▶ **Data to examine**
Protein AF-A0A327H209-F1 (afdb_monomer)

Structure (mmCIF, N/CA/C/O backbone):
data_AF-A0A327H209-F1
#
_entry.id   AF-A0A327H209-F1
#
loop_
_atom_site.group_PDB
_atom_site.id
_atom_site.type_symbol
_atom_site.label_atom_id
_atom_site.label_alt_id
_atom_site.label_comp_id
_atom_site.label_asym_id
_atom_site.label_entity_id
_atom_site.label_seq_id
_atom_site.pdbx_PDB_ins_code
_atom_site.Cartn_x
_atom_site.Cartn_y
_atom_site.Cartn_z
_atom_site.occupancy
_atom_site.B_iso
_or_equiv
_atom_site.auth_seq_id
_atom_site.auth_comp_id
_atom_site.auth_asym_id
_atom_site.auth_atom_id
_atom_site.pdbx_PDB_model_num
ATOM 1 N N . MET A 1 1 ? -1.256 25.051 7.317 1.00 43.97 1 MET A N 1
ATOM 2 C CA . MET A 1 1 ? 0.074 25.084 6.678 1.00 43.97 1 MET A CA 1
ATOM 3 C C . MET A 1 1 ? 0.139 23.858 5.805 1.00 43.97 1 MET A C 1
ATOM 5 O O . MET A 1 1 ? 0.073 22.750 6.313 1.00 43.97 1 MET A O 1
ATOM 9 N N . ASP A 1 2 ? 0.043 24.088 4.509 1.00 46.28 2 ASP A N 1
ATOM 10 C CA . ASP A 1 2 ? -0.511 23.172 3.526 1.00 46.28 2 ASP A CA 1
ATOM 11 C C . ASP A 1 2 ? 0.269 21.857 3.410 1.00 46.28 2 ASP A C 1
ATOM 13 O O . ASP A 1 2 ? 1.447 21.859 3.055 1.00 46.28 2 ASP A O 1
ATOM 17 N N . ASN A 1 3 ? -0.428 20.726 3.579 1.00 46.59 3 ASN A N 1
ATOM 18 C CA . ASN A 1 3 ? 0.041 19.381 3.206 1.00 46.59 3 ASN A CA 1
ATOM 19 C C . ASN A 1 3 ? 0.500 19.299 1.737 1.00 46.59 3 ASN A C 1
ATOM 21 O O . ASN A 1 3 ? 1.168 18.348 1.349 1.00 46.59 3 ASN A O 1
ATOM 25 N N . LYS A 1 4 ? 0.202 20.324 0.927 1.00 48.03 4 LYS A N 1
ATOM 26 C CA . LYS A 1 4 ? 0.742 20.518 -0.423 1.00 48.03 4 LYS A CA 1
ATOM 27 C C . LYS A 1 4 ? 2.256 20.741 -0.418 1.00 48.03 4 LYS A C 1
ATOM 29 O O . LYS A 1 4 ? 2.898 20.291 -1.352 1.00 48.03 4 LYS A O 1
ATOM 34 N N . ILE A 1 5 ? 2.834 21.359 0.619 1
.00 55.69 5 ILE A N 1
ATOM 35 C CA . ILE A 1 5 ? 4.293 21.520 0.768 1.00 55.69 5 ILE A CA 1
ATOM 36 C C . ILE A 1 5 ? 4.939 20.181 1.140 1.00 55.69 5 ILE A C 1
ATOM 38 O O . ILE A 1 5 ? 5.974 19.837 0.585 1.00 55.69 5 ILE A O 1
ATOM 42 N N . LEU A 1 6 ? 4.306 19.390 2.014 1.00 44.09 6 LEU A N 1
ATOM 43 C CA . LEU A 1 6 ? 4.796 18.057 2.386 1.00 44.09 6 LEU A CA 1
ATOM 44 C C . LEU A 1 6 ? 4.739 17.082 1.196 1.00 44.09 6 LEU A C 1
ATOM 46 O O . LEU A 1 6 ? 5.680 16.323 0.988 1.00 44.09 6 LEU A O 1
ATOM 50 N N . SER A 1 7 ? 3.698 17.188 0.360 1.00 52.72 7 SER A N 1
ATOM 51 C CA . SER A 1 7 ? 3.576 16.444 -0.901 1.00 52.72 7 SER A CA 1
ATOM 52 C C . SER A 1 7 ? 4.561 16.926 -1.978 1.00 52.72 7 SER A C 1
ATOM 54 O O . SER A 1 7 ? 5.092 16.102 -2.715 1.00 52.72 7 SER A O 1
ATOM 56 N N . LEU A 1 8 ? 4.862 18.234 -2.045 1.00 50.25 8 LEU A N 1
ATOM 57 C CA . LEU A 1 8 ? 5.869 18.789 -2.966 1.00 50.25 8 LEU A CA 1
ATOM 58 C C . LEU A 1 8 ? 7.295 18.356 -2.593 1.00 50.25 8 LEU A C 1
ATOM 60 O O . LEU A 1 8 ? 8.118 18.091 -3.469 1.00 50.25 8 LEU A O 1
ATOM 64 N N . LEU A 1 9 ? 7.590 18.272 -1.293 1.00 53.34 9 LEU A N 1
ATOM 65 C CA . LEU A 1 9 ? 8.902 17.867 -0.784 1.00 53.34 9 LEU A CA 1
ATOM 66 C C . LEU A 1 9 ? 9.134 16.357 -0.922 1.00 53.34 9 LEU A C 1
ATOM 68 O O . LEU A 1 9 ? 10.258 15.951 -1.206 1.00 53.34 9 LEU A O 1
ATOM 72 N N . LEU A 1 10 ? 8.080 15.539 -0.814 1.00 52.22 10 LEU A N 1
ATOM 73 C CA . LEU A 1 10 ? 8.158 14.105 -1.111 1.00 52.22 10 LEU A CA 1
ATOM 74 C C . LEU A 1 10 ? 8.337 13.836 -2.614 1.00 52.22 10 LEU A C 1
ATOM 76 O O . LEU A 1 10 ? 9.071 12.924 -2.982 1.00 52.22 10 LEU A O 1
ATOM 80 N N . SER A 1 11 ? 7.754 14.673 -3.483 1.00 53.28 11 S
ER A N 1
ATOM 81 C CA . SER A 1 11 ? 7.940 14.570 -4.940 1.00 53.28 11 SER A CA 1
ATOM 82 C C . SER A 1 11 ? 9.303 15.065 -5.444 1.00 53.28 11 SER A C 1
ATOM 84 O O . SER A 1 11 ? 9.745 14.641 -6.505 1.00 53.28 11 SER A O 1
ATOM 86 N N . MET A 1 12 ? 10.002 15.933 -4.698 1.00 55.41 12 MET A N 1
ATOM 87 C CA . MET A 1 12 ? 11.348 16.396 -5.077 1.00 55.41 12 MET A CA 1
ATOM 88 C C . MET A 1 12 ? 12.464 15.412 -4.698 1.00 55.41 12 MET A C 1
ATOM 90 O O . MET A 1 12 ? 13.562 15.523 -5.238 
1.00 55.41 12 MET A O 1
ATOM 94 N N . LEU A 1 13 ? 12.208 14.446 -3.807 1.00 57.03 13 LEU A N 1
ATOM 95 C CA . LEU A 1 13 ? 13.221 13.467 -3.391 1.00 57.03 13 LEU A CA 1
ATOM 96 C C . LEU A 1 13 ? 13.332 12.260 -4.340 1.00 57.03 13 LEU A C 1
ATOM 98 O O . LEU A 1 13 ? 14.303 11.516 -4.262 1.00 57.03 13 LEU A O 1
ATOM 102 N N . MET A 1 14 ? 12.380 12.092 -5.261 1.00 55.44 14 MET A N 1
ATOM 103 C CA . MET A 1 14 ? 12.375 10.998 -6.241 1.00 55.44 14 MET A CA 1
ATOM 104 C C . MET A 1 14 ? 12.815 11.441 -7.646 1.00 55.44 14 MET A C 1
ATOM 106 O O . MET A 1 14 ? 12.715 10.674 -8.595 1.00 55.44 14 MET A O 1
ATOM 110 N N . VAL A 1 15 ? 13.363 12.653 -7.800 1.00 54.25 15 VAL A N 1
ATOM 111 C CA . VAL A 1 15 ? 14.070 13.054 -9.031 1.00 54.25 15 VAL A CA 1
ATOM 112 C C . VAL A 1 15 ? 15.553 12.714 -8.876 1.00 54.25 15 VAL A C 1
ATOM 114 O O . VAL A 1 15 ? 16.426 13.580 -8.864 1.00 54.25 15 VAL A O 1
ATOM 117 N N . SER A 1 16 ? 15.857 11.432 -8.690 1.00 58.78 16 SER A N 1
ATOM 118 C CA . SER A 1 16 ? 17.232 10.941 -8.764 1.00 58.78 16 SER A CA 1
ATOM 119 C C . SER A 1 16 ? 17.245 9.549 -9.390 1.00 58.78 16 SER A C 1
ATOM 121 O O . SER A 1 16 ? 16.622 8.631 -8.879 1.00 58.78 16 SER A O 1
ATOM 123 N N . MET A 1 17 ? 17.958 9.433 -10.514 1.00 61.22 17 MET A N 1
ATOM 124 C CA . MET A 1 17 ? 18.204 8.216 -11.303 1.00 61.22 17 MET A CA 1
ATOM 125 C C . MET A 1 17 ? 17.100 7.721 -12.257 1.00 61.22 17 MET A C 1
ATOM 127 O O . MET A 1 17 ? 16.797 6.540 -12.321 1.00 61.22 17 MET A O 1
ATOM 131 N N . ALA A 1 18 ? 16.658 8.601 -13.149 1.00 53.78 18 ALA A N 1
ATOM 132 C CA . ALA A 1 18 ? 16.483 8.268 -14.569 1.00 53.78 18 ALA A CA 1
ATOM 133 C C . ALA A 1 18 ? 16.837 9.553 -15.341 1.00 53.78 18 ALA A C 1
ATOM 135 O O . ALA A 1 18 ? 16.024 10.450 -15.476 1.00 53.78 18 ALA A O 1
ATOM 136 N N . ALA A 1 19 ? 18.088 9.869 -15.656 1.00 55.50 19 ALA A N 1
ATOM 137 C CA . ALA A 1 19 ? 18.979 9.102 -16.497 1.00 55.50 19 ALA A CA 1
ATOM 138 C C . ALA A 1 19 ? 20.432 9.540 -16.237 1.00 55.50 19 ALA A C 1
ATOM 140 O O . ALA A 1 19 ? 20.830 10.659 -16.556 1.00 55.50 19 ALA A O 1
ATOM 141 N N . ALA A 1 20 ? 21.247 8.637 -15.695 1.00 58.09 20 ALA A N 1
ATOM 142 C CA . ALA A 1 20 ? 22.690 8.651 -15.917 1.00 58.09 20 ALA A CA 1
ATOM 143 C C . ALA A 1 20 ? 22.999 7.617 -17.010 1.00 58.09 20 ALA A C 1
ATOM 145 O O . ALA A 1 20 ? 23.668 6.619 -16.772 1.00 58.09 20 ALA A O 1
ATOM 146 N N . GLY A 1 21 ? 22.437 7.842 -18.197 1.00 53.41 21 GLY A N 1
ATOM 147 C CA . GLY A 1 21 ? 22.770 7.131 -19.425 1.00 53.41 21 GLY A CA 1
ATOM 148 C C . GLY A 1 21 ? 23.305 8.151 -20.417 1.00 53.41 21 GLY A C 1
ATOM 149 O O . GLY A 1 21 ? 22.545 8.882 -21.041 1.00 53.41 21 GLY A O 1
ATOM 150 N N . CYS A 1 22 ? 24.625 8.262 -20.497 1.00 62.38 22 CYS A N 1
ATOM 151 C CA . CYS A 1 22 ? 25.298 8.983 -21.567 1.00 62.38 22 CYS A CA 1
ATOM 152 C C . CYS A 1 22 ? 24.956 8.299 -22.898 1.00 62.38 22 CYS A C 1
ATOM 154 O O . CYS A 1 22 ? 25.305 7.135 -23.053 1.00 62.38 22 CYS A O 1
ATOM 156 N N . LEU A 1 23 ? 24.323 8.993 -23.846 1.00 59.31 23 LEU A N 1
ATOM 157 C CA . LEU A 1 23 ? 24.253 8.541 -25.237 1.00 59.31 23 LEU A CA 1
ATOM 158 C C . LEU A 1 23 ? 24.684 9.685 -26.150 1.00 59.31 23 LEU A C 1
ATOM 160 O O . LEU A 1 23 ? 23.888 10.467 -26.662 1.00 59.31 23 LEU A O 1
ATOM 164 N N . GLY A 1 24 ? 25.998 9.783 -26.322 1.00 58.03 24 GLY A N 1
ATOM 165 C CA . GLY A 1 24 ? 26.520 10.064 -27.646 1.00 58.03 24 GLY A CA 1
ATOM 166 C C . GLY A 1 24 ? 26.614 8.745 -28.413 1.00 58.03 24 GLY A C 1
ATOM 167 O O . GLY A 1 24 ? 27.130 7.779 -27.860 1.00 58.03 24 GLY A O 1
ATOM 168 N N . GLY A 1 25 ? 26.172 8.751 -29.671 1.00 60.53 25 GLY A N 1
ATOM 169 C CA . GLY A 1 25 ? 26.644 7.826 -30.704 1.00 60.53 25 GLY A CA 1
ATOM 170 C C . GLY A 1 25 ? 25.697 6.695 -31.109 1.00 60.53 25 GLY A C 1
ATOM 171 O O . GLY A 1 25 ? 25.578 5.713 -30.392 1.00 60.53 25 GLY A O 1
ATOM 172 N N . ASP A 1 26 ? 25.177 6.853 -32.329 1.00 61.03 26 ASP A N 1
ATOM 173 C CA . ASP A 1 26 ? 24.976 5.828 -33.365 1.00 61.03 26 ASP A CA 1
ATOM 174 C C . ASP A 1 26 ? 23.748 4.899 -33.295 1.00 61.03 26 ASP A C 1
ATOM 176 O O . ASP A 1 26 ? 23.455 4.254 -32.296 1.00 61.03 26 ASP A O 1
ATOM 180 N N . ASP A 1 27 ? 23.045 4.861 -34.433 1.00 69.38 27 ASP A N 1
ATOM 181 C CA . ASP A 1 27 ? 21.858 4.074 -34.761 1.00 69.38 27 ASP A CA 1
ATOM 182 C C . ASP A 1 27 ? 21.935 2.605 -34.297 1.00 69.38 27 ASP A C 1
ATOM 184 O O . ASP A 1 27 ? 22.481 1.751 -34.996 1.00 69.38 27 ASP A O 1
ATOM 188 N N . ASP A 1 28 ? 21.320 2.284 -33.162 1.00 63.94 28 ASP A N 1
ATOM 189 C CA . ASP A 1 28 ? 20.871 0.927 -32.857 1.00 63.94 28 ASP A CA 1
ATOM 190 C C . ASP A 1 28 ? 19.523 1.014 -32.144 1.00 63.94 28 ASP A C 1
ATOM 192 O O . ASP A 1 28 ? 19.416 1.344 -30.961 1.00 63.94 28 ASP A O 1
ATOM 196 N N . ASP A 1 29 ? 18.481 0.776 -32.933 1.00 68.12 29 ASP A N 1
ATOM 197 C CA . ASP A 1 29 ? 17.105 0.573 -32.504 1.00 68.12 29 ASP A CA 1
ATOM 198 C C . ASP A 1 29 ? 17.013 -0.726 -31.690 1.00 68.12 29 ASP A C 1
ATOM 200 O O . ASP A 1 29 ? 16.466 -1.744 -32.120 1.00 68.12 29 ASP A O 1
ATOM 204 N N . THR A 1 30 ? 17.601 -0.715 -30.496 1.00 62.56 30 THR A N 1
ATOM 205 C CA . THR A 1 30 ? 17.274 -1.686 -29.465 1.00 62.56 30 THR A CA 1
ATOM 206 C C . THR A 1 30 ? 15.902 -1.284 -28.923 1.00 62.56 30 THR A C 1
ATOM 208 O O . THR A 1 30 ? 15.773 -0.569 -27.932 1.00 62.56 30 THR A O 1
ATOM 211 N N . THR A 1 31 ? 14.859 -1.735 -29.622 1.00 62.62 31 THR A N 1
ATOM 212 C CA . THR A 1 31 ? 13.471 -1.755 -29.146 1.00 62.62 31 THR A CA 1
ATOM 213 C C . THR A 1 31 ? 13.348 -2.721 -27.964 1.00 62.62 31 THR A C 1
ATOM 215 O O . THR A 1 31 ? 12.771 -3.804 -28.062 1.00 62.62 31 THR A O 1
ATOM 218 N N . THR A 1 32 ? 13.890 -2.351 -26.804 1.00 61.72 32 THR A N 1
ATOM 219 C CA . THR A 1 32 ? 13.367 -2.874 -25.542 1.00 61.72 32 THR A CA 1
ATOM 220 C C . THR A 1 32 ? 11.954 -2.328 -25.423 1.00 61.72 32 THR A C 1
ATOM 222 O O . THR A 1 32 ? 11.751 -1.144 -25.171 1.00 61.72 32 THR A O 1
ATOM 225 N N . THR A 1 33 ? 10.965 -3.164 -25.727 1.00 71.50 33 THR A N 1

▶ **What you are asked to do**
Would you copy, unchanged, the stretch of the records above that begins at the line containing "ATOM 58 C C" and ends at the line containing "ATOM 73 C CA", and only that?

▶ **Answer**
ATOM 58 C C . LEU A 1 8 ? 7.295 18.356 -2.593 1.00 50.25 8 LEU A C 1
ATOM 60 O O . LEU A 1 8 ? 8.118 18.091 -3.469 1.00 50.25 8 LEU A O 1
ATOM 64 N N . LEU A 1 9 ? 7.590 18.272 -1.293 1.00 53.34 9 LEU A N 1
ATOM 65 C CA . LEU A 1 9 ? 8.902 17.867 -0.784 1.00 53.34 9 LEU A CA 1
ATOM 66 C C . LEU A 1 9 ? 9.134 16.357 -0.922 1.00 53.34 9 LEU A C 1
ATOM 68 O O . LEU A 1 9 ? 10.258 15.951 -1.206 1.00 53.34 9 LEU A O 1
ATOM 72 N N . LEU A 1 10 ? 8.080 15.539 -0.814 1.00 52.22 10 LEU A N 1
ATOM 73 C CA . LEU A 1 10 ? 8.158 14.105 -1.111 1.00 52.22 10 LEU A CA 1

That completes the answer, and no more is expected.